## DATASET ENTRIES
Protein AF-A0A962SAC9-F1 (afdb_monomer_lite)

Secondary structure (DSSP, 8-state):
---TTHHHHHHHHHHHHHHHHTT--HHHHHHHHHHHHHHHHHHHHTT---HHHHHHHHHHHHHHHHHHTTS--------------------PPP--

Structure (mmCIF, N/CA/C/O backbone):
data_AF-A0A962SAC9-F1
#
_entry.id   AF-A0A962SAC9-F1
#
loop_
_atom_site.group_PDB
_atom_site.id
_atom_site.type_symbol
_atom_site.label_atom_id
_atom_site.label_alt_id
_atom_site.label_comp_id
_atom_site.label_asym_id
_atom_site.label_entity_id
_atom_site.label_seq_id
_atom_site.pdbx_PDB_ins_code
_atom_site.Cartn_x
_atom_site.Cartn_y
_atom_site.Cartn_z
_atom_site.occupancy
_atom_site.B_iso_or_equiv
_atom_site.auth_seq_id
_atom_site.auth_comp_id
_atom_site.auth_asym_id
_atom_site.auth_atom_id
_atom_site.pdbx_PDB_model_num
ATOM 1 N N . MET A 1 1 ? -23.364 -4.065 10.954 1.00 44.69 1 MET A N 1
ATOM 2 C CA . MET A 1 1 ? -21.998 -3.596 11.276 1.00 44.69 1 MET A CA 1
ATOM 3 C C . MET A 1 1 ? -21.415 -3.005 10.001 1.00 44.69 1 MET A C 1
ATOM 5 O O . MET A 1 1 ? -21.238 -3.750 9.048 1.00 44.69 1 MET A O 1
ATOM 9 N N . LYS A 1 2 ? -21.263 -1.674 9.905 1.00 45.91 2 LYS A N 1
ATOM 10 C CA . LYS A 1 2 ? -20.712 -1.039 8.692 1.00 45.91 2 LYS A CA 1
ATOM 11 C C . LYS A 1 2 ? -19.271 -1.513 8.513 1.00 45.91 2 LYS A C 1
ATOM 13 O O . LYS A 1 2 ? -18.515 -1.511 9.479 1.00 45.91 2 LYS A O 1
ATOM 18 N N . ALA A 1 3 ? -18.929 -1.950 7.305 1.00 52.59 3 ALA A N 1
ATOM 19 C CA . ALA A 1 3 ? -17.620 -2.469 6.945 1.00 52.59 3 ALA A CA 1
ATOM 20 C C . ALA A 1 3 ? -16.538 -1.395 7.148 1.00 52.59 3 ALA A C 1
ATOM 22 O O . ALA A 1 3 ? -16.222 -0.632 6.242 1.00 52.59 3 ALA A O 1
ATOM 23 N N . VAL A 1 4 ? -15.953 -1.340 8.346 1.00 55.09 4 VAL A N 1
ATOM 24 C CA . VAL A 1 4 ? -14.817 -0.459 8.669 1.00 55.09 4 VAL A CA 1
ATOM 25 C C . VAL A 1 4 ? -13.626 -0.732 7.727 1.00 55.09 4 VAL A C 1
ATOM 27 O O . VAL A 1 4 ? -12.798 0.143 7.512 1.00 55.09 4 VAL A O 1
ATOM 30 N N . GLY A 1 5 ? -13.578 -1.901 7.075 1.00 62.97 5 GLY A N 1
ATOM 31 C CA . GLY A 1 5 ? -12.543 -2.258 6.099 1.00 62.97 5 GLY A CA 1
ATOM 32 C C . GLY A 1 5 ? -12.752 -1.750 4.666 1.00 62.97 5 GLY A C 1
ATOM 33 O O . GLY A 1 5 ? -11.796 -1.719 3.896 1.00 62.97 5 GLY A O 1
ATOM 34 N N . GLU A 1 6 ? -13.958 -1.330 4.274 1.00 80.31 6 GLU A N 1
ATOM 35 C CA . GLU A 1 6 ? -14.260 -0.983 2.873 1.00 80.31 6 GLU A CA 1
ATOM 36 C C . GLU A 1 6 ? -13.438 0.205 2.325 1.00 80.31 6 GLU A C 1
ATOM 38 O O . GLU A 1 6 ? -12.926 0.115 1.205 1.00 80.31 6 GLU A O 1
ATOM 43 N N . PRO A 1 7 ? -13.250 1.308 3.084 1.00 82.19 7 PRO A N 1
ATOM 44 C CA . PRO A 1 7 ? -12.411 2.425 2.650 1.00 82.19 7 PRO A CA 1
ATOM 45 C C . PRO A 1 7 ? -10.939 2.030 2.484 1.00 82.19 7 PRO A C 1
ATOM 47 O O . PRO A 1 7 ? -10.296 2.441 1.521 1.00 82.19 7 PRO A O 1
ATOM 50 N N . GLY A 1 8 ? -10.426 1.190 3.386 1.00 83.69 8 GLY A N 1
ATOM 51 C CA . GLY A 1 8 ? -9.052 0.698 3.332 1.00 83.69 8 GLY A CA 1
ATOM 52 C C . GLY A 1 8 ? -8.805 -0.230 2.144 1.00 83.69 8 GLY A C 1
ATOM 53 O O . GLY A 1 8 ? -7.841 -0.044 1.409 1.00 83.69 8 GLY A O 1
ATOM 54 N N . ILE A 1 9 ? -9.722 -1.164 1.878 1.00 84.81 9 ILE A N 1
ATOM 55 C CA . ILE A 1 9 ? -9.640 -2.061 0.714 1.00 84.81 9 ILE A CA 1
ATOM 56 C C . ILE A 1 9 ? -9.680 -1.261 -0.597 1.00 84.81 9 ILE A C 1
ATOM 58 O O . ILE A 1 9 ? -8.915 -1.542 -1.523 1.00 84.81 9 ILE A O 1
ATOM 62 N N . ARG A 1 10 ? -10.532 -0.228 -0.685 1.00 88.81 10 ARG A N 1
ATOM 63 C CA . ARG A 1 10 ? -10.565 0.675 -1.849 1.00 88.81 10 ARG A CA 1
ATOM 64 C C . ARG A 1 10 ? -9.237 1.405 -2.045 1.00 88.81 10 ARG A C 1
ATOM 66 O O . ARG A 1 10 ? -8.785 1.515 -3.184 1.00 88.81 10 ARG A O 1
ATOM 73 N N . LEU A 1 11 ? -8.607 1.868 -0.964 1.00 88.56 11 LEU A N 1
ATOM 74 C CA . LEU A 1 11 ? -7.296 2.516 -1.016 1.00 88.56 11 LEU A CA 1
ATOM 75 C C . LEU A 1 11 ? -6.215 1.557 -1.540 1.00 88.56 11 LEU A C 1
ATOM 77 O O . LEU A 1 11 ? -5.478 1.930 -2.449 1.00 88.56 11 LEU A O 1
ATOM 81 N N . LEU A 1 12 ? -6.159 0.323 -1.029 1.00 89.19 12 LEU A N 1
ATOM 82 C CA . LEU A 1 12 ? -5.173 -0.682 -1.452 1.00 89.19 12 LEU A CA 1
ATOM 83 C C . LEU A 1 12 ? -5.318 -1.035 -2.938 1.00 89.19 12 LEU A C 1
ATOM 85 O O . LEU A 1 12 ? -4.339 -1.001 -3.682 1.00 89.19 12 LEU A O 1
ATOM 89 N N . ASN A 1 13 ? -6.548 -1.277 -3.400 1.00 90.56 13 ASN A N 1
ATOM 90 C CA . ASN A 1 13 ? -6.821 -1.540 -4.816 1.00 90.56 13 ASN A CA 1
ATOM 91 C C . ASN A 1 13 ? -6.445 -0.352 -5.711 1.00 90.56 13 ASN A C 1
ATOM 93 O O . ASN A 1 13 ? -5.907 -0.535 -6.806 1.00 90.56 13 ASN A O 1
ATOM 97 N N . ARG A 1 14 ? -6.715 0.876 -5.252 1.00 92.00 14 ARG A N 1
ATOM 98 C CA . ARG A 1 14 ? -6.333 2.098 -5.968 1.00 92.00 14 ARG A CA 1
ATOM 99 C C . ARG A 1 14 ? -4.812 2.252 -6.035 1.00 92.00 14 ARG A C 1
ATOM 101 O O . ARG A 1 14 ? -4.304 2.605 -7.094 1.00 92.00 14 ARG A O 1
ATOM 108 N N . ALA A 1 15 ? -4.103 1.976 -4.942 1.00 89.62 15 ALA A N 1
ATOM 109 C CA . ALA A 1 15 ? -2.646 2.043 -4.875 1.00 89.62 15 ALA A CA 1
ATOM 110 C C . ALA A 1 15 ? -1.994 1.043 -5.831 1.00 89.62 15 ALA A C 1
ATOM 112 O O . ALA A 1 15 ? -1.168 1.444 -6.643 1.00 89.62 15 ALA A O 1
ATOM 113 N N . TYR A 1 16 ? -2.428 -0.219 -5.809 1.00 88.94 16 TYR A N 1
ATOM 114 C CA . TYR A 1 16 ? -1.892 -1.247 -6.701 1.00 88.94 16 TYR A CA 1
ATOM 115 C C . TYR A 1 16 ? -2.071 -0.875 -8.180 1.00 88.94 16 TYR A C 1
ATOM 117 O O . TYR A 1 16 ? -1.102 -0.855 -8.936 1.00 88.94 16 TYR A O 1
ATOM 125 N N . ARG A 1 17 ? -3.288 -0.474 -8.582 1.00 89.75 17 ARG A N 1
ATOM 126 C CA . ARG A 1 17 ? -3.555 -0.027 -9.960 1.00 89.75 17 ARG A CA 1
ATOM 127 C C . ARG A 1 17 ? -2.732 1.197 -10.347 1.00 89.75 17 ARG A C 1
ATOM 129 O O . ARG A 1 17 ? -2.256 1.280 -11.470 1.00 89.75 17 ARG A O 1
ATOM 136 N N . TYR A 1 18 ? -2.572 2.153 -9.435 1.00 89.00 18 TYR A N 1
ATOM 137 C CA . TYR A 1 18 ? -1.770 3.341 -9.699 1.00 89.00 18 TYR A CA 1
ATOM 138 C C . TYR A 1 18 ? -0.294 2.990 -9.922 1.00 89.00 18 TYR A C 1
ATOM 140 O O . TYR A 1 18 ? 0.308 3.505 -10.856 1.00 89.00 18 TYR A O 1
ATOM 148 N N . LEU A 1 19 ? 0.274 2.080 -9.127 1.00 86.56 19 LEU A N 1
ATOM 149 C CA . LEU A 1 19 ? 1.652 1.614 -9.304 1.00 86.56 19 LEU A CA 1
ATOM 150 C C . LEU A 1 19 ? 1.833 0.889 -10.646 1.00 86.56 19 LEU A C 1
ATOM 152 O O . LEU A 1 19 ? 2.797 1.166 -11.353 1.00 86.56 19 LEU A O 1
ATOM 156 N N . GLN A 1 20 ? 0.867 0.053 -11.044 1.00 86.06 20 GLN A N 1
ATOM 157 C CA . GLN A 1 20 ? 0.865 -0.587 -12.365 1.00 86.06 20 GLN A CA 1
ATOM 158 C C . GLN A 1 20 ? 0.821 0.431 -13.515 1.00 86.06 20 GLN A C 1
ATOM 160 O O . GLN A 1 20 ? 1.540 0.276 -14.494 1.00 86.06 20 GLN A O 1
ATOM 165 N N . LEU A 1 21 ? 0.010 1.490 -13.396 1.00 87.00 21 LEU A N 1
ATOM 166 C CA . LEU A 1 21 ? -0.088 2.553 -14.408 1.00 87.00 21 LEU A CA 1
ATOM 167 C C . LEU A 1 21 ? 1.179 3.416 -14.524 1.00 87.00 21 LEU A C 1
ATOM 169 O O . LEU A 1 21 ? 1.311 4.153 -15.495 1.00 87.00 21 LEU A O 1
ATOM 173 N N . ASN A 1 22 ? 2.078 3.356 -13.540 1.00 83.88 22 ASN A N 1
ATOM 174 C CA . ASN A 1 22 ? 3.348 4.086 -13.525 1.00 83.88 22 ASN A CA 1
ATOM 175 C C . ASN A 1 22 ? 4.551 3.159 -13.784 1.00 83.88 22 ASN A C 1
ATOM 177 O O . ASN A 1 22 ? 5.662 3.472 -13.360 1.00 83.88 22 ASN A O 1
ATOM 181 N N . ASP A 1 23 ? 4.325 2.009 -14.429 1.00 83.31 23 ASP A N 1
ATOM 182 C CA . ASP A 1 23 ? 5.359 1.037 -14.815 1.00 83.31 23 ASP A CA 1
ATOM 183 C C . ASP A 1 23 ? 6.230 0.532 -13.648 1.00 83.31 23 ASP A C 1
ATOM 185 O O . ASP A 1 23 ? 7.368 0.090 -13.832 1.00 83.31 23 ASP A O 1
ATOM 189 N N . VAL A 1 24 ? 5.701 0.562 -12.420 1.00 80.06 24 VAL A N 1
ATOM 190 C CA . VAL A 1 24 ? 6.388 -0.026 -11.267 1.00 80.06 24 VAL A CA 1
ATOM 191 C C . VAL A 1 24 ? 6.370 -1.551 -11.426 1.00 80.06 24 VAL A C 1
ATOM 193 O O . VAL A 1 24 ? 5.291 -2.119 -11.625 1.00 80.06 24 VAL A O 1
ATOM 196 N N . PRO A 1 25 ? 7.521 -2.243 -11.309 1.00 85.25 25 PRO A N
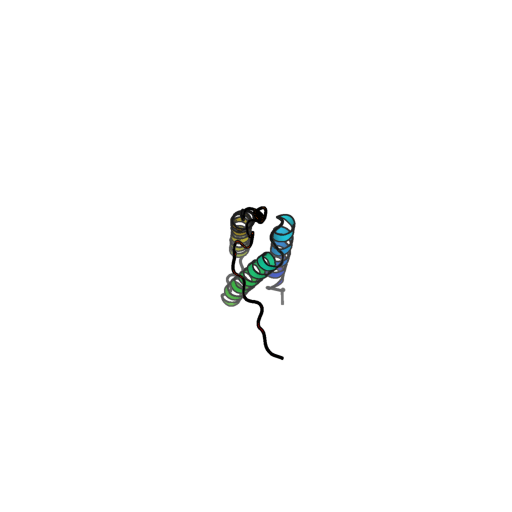 1
ATOM 197 C CA . PRO A 1 25 ? 7.571 -3.698 -11.395 1.00 85.25 25 PRO A CA 1
ATOM 198 C C . PRO A 1 25 ? 6.586 -4.356 -10.428 1.00 85.25 25 PRO A C 1
ATOM 200 O O . PRO A 1 25 ? 6.490 -3.957 -9.269 1.00 85.25 25 PRO A O 1
ATOM 203 N N . GLU A 1 26 ? 5.886 -5.395 -10.884 1.00 84.94 26 GLU A N 1
ATOM 204 C CA . GLU A 1 26 ? 4.816 -6.046 -10.116 1.00 84.94 26 GLU A CA 1
ATOM 205 C C . GLU A 1 26 ? 5.269 -6.505 -8.722 1.00 84.94 26 GLU A C 1
ATOM 207 O O . GLU A 1 26 ? 4.550 -6.322 -7.742 1.00 84.94 26 GLU A O 1
ATOM 212 N N . THR A 1 27 ? 6.487 -7.038 -8.612 1.00 87.44 27 THR A N 1
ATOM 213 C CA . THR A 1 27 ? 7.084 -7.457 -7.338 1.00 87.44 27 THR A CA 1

## PROBLEM TO WORK ON
Set down exactly the lines from the opening line of the material through the line in which "ATOM 25 C C" occurs, both included, and no other lines.

## ANSWER TO THE EXERCISE
Protein AF-A0A962SAC9-F1 (afdb_monomer_lite)

Secondary structure (DSSP, 8-state):
---TTHHHHHHHHHHHHHHHHTT--HHHHHHHHHHHHHHHHHHHHTT---HHHHHHHHHHHHHHHHHHTTS--------------------PPP--

Structure (mmCIF, N/CA/C/O backbone):
data_AF-A0A962SAC9-F1
#
_entry.id   AF-A0A962SAC9-F1
#
loop_
_atom_site.group_PDB
_atom_site.id
_atom_site.type_symbol
_atom_site.label_atom_id
_atom_site.label_alt_id
_atom_site.label_comp_id
_atom_site.label_asym_id
_atom_site.label_entity_id
_atom_site.label_seq_id
_atom_site.pdbx_PDB_ins_code
_atom_site.Cartn_x
_atom_site.Cartn_y
_atom_site.Cartn_z
_atom_site.occupancy
_atom_site.B_iso_or_equiv
_atom_site.auth_seq_id
_atom_site.auth_comp_id
_atom_site.auth_asym_id
_atom_site.auth_atom_id
_atom_site.pdbx_PDB_model_num
ATOM 1 N N . MET A 1 1 ? -23.364 -4.065 10.954 1.00 44.69 1 MET A N 1
ATOM 2 C CA . MET A 1 1 ? -21.998 -3.596 11.276 1.00 44.69 1 MET A CA 1
ATOM 3 C C . MET A 1 1 ? -21.415 -3.005 10.001 1.00 44.69 1 MET A C 1
ATOM 5 O O . MET A 1 1 ? -21.238 -3.750 9.048 1.00 44.69 1 MET A O 1
ATOM 9 N N . LYS A 1 2 ? -21.263 -1.674 9.905 1.00 45.91 2 LYS A N 1
ATOM 10 C CA . LYS A 1 2 ? -20.712 -1.039 8.692 1.00 45.91 2 LYS A CA 1
ATOM 11 C C . LYS A 1 2 ? -19.271 -1.513 8.513 1.00 45.91 2 LYS A C 1
ATOM 13 O O . LYS A 1 2 ? -18.515 -1.511 9.479 1.00 45.91 2 LYS A O 1
ATOM 18 N N . ALA A 1 3 ? -18.929 -1.950 7.305 1.00 52.59 3 ALA A N 1
ATOM 19 C CA . ALA A 1 3 ? -17.620 -2.469 6.945 1.00 52.59 3 ALA A CA 1
ATOM 20 C C . ALA A 1 3 ? -16.538 -1.395 7.148 1.00 52.59 3 ALA A C 1
ATOM 22 O O . ALA A 1 3 ? -16.222 -0.632 6.242 1.00 52.59 3 ALA A O 1
ATOM 23 N N . VAL A 1 4 ? -15.953 -1.340 8.346 1.00 55.09 4 VAL A N 1
ATOM 24 C CA . VAL A 1 4 ? -14.817 -0.459 8.669 1.00 55.09 4 VAL A CA 1
ATOM 25 C C . VAL A 1 4 ? -13.626 -0.732 7.727 1.00 55.09 4 VAL A C 1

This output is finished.